* Task goal:
A faithful transcription of all the records is required.

Dataset entries
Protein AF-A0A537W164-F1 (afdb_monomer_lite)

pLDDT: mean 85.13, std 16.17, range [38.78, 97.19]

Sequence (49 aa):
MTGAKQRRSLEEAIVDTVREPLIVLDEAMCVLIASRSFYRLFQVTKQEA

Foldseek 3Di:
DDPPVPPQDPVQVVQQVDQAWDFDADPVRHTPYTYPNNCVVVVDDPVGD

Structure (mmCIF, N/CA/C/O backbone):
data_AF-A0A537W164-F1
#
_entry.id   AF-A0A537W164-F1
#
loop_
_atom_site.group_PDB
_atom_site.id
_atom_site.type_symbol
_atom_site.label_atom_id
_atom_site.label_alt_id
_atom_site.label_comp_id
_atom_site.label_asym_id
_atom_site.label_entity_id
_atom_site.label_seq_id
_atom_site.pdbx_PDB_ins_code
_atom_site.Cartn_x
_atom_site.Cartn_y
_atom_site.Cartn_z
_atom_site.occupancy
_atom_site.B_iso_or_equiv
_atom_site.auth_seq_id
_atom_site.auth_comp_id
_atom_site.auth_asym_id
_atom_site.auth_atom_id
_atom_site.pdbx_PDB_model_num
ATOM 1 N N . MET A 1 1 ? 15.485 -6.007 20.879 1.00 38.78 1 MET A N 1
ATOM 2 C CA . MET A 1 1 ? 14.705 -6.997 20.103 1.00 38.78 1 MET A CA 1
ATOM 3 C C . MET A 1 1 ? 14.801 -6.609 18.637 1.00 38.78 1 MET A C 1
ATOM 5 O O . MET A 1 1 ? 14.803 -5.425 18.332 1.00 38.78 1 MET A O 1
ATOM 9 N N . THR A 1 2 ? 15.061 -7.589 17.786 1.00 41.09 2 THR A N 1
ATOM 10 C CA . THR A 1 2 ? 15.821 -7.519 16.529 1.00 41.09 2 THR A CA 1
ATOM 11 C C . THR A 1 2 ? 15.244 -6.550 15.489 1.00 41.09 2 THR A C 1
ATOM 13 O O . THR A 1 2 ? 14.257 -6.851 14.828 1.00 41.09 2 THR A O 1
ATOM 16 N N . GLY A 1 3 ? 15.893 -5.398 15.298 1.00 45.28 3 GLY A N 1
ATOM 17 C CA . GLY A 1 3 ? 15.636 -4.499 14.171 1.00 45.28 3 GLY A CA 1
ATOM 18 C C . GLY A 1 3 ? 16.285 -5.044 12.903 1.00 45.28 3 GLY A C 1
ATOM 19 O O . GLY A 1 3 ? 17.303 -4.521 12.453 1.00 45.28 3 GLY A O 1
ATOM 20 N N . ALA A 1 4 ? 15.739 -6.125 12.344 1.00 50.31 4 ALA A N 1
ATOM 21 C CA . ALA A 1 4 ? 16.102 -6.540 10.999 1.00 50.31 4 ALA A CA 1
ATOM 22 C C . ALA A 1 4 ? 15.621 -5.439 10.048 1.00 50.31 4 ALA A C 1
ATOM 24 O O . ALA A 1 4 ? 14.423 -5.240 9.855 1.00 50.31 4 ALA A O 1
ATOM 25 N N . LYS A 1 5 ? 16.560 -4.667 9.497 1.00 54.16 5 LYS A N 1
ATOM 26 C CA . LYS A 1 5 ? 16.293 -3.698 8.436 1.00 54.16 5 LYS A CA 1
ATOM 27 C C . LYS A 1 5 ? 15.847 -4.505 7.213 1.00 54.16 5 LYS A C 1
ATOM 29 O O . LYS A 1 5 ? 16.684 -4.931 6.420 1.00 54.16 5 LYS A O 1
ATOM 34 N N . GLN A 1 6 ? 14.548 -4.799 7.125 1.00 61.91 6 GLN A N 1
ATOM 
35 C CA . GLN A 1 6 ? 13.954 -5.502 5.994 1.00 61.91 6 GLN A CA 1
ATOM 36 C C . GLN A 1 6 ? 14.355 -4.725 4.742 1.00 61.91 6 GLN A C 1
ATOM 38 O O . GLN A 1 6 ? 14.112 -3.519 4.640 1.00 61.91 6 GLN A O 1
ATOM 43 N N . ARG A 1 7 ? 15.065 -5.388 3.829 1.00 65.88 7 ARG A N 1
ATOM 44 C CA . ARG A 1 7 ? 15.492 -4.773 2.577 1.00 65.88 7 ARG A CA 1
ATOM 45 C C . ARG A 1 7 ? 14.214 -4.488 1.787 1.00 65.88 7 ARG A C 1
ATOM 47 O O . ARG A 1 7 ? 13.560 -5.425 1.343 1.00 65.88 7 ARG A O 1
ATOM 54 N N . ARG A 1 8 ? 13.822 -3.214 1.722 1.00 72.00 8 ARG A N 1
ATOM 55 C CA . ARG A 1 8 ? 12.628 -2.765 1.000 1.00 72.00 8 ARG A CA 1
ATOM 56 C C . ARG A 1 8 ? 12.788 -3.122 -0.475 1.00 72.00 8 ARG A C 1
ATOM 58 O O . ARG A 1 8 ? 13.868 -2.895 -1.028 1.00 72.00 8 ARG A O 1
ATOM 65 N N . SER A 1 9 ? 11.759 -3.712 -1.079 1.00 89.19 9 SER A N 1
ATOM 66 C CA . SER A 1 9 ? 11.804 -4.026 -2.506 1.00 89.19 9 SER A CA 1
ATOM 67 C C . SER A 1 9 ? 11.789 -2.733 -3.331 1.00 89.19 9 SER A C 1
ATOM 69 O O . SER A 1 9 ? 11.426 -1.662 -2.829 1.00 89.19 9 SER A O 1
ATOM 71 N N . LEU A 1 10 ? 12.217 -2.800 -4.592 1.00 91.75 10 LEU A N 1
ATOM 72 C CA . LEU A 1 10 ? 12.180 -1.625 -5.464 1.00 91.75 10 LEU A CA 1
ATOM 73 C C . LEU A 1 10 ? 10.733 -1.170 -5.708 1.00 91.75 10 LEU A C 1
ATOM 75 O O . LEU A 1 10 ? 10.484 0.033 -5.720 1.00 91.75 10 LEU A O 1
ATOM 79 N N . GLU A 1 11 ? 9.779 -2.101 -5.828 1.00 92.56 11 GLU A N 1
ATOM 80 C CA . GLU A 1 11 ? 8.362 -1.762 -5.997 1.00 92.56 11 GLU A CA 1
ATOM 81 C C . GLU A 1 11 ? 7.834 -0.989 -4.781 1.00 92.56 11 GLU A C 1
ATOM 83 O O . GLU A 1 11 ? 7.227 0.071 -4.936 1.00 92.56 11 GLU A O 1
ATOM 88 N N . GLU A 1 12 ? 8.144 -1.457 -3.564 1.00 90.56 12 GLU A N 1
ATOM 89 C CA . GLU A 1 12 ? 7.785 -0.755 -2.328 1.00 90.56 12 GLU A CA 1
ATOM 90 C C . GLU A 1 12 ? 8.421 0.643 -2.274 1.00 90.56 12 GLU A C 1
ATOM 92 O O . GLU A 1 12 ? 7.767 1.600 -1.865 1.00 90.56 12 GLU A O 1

* Completed task:
Protein AF-A0A537W164-F1 (afdb_monomer_lite)

pLDDT: mean 85.13, std 16.17, range [38.78, 97.19]

Sequence (49 aa):
MTGAKQRRSLEEAIVDTVREPLIVLDEAMCVLIASRSFYRLFQVTKQEA

Foldseek 3Di:
DDPPVPPQDPVQVVQQVDQAWDFDADPVRHTPYTYPNNCVVVVDDPVGD

Structure (mmCIF, N/CA/C/O backbone):
data_AF-A0A537W164-F1
#
_entry.id   AF-A0A537W164-F1
#
loop_
_atom_site.group_PDB
_atom_site.id
_atom_site.type_symbol
_atom_site.label_atom_id
_atom_site.label_alt_id
_atom_site.label_comp_id
_atom_site.label_asym_id
_atom_site.label_entity_id
_atom_site.label_seq_id
_atom_site.pdbx_PDB_ins_code
_atom_site.Cartn_x
_atom_site.Cartn_y
_atom_site.Cartn_z
_atom_site.occupancy
_atom_site.B_iso_or_equiv
_atom_site.auth_seq_id
_atom_site.auth_comp_id
_atom_site.auth_asym_id
_atom_site.auth_atom_id
_atom_site.pdbx_PDB_model_num
ATOM 1 N N . MET A 1 1 ? 15.485 -6.007 20.879 1.00 38.78 1 MET A N 1
ATOM 2 C CA . MET A 1 1 ? 14.705 -6.997 20.103 1.00 38.78 1 MET A CA 1
ATOM 3 C C . MET A 1 1 ? 14.801 -6.609 18.637 1.00 38.78 1 MET A C 1
ATOM 5 O O . MET A 1 1 ? 14.803 -5.425 18.332 1.00 38.78 1 MET A O 1
ATOM 9 N N . THR A 1 2 ? 15.061 -7.589 17.786 1.00 41.09 2 THR A N 1
ATOM 10 C CA . THR A 1 2 ? 15.821 -7.519 16.529 1.00 41.09 2 THR A CA 1
ATOM 11 C C . THR A 1 2 ? 15.244 -6.550 15.489 1.00 41.09 2 THR A C 1
ATOM 13 O O . THR A 1 2 ? 14.257 -6.851 14.828 1.00 41.09 2 THR A O 1
ATOM 16 N N . GLY A 1 3 ? 15.893 -5.398 15.298 1.00 45.28 3 GLY A N 1
ATOM 17 C CA . GLY A 1 3 ? 15.636 -4.499 14.171 1.00 45.28 3 GLY A CA 1
ATOM 18 C C . GLY A 1 3 ? 16.285 -5.044 12.903 1.00 45.28 3 GLY A C 1
ATOM 19 O O . GLY A 1 3 ? 17.303 -4.521 12.453 1.00 45.28 3 GLY A O 1
ATOM 20 N N . ALA A 1 4 ? 15.739 -6.125 12.344 1.00 50.31 4 ALA A N 1
ATOM 21 C CA . ALA A 1 4 ? 16.102 -6.540 10.999 1.00 50.31 4 ALA A CA 1
ATOM 22 C C . ALA A 1 4 ? 15.621 -5.439 10.048 1.00 50.31 4 ALA A C 1
ATOM 24 O O . ALA A 1 4 ? 14.423 -5.240 9.855 1.00 50.31 4 ALA A O 1
ATOM 25 N N . LYS A 1 5 ? 16.560 -4.667 9.497 1.00 54.16 5 LYS A N 1
ATOM 26 C CA . LYS A 1 5 ? 16.293 -3.698 8.436 1.00 54.16 5 LYS A CA 1
ATOM 27 C C . LYS A 1 5 ? 15.847 -4.505 7.213 1.00 54.16 5 LYS A C 1
ATOM 29 O O . LYS A 1 5 ? 16.684 -4.931 6.420 1.00 54.16 5 LYS A O 1
ATOM 34 N N . GLN A 1 6 ? 14.548 -4.799 7.125 1.00 61.91 6 GLN A N 1
ATOM 
35 C CA . GLN A 1 6 ? 13.954 -5.502 5.994 1.00 61.91 6 GLN A CA 1
ATOM 36 C C . GLN A 1 6 ? 14.355 -4.725 4.742 1.00 61.91 6 GLN A C 1
ATOM 38 O O . GLN A 1 6 ? 14.112 -3.519 4.640 1.00 61.91 6 GLN A O 1
ATOM 43 N N . ARG A 1 7 ? 15.065 -5.388 3.829 1.00 65.88 7 ARG A N 1
ATOM 44 C CA . ARG A 1 7 ? 15.492 -4.773 2.577 1.00 65.88 7 ARG A CA 1
ATOM 45 C C . ARG A 1 7 ? 14.214 -4.488 1.787 1.00 65.88 7 ARG A C 1
ATOM 47 O O . ARG A 1 7 ? 13.560 -5.425 1.343 1.00 65.88 7 ARG A O 1
ATOM 54 N N . ARG A 1 8 ? 13.822 -3.214 1.722 1.00 72.00 8 ARG A N 1
ATOM 55 C CA . ARG A 1 8 ? 12.628 -2.765 1.000 1.00 72.00 8 ARG A CA 1
ATOM 56 C C . ARG A 1 8 ? 12.788 -3.122 -0.475 1.00 72.00 8 ARG A C 1
ATOM 58 O O . ARG A 1 8 ? 13.868 -2.895 -1.028 1.00 72.00 8 ARG A O 1
ATOM 65 N N . SER A 1 9 ? 11.759 -3.712 -1.079 1.00 89.19 9 SER A N 1
ATOM 66 C CA . SER A 1 9 ? 11.804 -4.026 -2.506 1.00 89.19 9 SER A CA 1
ATOM 67 C C . SER A 1 9 ? 11.789 -2.733 -3.331 1.00 89.19 9 SER A C 1
ATOM 69 O O . SER A 1 9 ? 11.426 -1.662 -2.829 1.00 89.19 9 SER A O 1
ATOM 71 N N . LEU A 1 10 ? 12.217 -2.800 -4.592 1.00 91.75 10 LEU A N 1
ATOM 72 C CA . LEU A 1 10 ? 12.180 -1.625 -5.464 1.00 91.75 10 LEU A CA 1
ATOM 73 C C . LEU A 1 10 ? 10.733 -1.170 -5.708 1.00 91.75 10 LEU A C 1
ATOM 75 O O . LEU A 1 10 ? 10.484 0.033 -5.720 1.00 91.75 10 LEU A O 1
ATOM 79 N N . GLU A 1 11 ? 9.779 -2.101 -5.828 1.00 92.56 11 GLU A N 1
ATOM 80 C CA . GLU A 1 11 ? 8.362 -1.762 -5.997 1.00 92.56 11 GLU A CA 1
ATOM 81 C C . GLU A 1 11 ? 7.834 -0.989 -4.781 1.00 92.56 11 GLU A C 1
ATOM 83 O O . GLU A 1 11 ? 7.227 0.071 -4.936 1.00 92.56 11 GLU A O 1
ATOM 88 N N . GLU A 1 12 ? 8.144 -1.457 -3.564 1.00 90.56 12 GLU A N 1
ATOM 89 C CA . GLU A 1 12 ? 7.785 -0.755 -2.328 1.00 90.56 12 GLU A CA 1
ATOM 90 C C . GLU A 1 12 ? 8.421 0.643 -2.274 1.00 90.56 12 GLU A C 1
ATOM 92 O O . GLU A 1 12 ? 7.767 1.600 -1.865 1.00 90.56 12 GLU A O 1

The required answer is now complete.